* _RECORDS TO USE_:
------
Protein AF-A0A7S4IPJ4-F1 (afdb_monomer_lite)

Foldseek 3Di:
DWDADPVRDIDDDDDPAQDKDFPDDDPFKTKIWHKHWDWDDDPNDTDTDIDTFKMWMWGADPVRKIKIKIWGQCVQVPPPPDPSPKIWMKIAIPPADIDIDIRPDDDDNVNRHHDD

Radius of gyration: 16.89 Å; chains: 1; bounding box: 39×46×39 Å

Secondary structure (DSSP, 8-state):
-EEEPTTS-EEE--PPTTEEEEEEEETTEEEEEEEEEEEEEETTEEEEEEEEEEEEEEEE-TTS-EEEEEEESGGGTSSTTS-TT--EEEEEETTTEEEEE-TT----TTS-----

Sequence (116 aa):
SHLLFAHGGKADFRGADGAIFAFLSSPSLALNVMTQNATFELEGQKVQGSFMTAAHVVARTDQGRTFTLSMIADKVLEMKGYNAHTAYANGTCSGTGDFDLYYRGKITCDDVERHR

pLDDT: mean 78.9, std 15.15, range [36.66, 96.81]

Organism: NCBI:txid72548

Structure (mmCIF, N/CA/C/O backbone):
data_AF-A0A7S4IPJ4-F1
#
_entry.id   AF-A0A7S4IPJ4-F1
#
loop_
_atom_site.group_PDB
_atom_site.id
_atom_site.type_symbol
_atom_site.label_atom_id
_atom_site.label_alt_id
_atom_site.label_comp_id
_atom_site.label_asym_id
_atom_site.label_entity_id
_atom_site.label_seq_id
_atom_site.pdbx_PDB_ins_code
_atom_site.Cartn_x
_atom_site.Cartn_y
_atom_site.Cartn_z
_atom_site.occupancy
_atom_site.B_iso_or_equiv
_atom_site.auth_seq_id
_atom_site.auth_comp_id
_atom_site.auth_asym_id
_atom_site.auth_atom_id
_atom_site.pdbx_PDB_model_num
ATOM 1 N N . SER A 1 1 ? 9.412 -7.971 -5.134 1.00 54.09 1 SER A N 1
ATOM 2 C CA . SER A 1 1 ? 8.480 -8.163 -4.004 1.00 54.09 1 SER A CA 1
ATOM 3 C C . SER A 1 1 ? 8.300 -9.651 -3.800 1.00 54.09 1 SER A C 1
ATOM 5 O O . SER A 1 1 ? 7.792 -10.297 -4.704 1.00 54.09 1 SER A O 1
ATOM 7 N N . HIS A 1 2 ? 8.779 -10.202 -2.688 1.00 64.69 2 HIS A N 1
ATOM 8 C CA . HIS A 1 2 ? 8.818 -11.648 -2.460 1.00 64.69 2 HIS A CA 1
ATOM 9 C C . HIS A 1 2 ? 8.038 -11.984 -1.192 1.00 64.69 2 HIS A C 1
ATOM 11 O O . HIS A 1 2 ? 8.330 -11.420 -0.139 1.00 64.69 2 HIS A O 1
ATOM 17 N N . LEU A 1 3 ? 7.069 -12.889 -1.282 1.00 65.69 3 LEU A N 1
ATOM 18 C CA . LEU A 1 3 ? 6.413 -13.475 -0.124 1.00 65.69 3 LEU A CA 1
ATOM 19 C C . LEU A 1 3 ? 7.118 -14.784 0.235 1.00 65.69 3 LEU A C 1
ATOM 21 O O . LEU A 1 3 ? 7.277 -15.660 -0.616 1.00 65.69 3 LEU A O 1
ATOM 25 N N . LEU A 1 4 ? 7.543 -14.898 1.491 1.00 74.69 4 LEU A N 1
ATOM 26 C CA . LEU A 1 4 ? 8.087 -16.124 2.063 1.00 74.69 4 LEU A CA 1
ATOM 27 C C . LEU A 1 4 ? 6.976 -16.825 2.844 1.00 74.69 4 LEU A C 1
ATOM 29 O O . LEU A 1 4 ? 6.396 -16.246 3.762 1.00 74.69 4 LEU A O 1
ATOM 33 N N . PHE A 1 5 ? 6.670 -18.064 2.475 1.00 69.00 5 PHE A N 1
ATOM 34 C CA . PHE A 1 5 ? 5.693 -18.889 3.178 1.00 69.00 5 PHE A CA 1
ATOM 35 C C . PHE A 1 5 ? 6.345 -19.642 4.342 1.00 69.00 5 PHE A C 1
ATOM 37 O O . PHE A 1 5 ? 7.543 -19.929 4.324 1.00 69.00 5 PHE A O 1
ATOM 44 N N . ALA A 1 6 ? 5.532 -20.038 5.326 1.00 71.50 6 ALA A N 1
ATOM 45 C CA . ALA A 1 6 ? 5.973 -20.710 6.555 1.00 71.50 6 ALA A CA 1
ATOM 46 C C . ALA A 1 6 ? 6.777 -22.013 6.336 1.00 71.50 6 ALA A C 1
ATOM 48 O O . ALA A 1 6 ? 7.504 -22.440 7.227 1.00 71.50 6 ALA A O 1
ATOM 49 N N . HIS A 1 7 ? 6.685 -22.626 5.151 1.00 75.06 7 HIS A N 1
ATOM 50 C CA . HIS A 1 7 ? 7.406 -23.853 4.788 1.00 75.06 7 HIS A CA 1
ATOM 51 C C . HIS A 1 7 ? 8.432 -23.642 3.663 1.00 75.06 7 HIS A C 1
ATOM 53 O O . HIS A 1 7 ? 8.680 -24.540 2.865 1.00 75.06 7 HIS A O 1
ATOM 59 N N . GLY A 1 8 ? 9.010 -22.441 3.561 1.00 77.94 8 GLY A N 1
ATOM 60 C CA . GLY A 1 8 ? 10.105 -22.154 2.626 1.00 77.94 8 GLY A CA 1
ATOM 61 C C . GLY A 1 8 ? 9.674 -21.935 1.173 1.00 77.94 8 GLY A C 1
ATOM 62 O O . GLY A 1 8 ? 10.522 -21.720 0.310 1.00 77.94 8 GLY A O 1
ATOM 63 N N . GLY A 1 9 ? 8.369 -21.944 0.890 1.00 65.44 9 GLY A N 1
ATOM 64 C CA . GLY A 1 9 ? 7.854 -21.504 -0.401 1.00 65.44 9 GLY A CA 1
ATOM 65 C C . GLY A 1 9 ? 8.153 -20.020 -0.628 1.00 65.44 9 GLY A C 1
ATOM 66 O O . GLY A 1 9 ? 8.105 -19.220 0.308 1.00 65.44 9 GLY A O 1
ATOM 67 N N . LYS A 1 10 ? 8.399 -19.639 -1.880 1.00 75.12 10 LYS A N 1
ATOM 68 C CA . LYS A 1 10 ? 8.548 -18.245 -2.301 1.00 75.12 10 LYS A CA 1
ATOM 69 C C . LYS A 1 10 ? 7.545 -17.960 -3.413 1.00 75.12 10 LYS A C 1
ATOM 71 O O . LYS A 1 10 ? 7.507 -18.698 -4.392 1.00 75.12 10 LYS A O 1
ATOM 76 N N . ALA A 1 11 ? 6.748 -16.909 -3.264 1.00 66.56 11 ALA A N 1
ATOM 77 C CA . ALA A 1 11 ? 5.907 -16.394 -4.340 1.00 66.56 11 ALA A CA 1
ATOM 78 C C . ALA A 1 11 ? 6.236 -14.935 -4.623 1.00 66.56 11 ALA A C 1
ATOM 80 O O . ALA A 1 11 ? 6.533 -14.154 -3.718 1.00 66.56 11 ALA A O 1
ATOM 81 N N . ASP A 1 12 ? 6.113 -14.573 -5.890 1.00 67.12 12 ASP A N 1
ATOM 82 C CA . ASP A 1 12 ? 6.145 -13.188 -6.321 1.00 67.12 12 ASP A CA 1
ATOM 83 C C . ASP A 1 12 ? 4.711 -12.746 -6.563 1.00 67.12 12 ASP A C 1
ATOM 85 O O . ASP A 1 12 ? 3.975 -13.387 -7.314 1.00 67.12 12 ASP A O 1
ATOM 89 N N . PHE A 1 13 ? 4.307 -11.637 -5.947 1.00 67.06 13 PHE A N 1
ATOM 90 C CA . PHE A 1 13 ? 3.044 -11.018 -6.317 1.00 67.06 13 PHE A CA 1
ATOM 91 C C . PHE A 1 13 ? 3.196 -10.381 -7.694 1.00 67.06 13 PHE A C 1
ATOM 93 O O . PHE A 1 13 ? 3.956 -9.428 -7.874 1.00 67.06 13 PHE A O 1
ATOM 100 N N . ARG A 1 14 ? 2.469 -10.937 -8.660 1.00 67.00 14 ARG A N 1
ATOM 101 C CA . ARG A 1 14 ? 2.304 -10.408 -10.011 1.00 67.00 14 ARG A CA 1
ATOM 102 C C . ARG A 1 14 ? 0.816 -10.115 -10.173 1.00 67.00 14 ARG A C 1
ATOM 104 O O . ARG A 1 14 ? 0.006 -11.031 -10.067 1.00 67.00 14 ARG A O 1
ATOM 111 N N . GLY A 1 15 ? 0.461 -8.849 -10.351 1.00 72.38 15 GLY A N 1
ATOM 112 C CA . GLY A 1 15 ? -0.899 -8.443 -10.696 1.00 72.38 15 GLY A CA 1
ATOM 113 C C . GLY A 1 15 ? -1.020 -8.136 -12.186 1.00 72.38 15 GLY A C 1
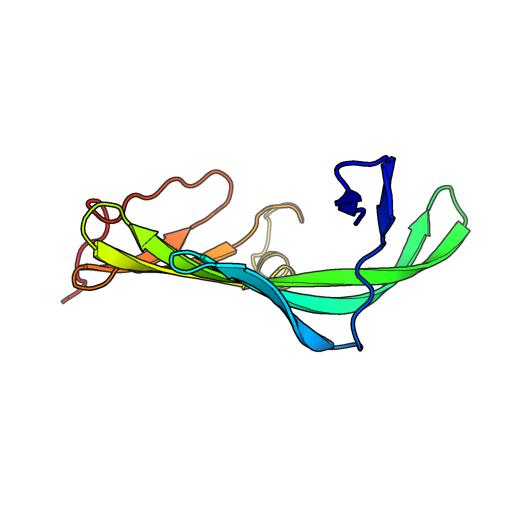
ATOM 114 O O . GLY A 1 15 ? -0.025 -8.097 -12.910 1.00 72.38 15 GLY A O 1
ATOM 115 N N . ALA A 1 16 ? -2.251 -7.913 -12.640 1.00 86.38 16 ALA A N 1
ATOM 116 C CA . ALA A 1 16 ? -2.495 -7.235 -13.906 1.00 86.38 16 ALA A CA 1
ATOM 117 C C . ALA A 1 16 ? -2.103 -5.750 -13.797 1.00 86.38 16 ALA A C 1
ATOM 119 O O . ALA A 1 16 ? -2.239 -5.139 -12.735 1.00 86.38 16 ALA A O 1
ATOM 120 N N . ASP A 1 17 ? -1.619 -5.189 -14.902 1.00 89.00 17 ASP A N 1
ATOM 121 C CA . ASP A 1 17 ? -1.181 -3.796 -14.977 1.00 89.00 17 ASP A CA 1
ATOM 122 C C . ASP A 1 17 ? -2.315 -2.825 -14.619 1.00 89.00 17 ASP A C 1
ATOM 124 O O . ASP A 1 17 ? -3.413 -2.912 -15.169 1.00 89.00 17 ASP A O 1
ATOM 128 N N . GLY A 1 18 ? -2.063 -1.931 -13.661 1.00 88.50 18 GLY A N 1
ATOM 129 C CA . GLY A 1 18 ? -3.024 -0.930 -13.187 1.00 88.50 18 GLY A CA 1
ATOM 130 C C . GLY A 1 18 ? -4.199 -1.493 -12.381 1.00 88.50 18 GLY A C 1
ATOM 131 O O . GLY A 1 18 ? -5.080 -0.735 -11.977 1.00 88.50 18 GLY A O 1
ATOM 132 N N . ALA A 1 19 ? -4.234 -2.801 -12.119 1.00 90.50 19 ALA A N 1
ATOM 133 C CA . ALA A 1 19 ? -5.299 -3.423 -11.345 1.00 90.50 19 ALA A CA 1
ATOM 134 C C . ALA A 1 19 ? -4.964 -3.463 -9.848 1.00 90.50 19 ALA A C 1
ATOM 136 O O . ALA A 1 19 ? -3.807 -3.618 -9.447 1.00 90.50 19 ALA A O 1
ATOM 137 N N . ILE A 1 20 ? -6.007 -3.349 -9.023 1.00 91.50 20 ILE A N 1
ATOM 138 C CA . ILE A 1 20 ? -5.927 -3.484 -7.567 1.00 91.50 20 ILE A CA 1
ATOM 139 C C . ILE A 1 20 ? -6.335 -4.902 -7.176 1.00 91.50 20 ILE A C 1
ATOM 141 O O . ILE A 1 20 ? -7.412 -5.368 -7.545 1.00 91.50 20 ILE A O 1
ATOM 145 N N . PHE A 1 21 ? -5.500 -5.562 -6.377 1.00 91.31 21 PHE A N 1
ATOM 146 C CA . PHE A 1 21 ? -5.783 -6.880 -5.813 1.00 91.31 21 PHE A CA 1
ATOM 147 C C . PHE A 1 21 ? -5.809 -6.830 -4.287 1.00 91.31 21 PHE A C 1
------
* _WHAT IS EXPECTED_:
In the entries above, the lines from the one bearing "ATOM 65 C C" up to and including the one bearing "ATOM 69 C C" should be transcribed exactly; no other line is wanted.

* _WRITTEN REPLY_:
ATOM 65 C C . GLY A 1 9 ? 8.153 -20.020 -0.628 1.00 65.44 9 GLY A C 1
ATOM 66 O O . GLY A 1 9 ? 8.105 -19.220 0.308 1.00 65.44 9 GLY A O 1
ATOM 67 N N . LYS A 1 10 ? 8.399 -19.639 -1.880 1.00 75.12 10 LYS A N 1
ATOM 68 C CA . LYS A 1 10 ? 8.548 -18.245 -2.301 1.00 75.12 10 LYS A CA 1
ATOM 69 C C . LYS A 1 10 ? 7.545 -17.960 -3.413 1.00 75.12 10 LYS A C 1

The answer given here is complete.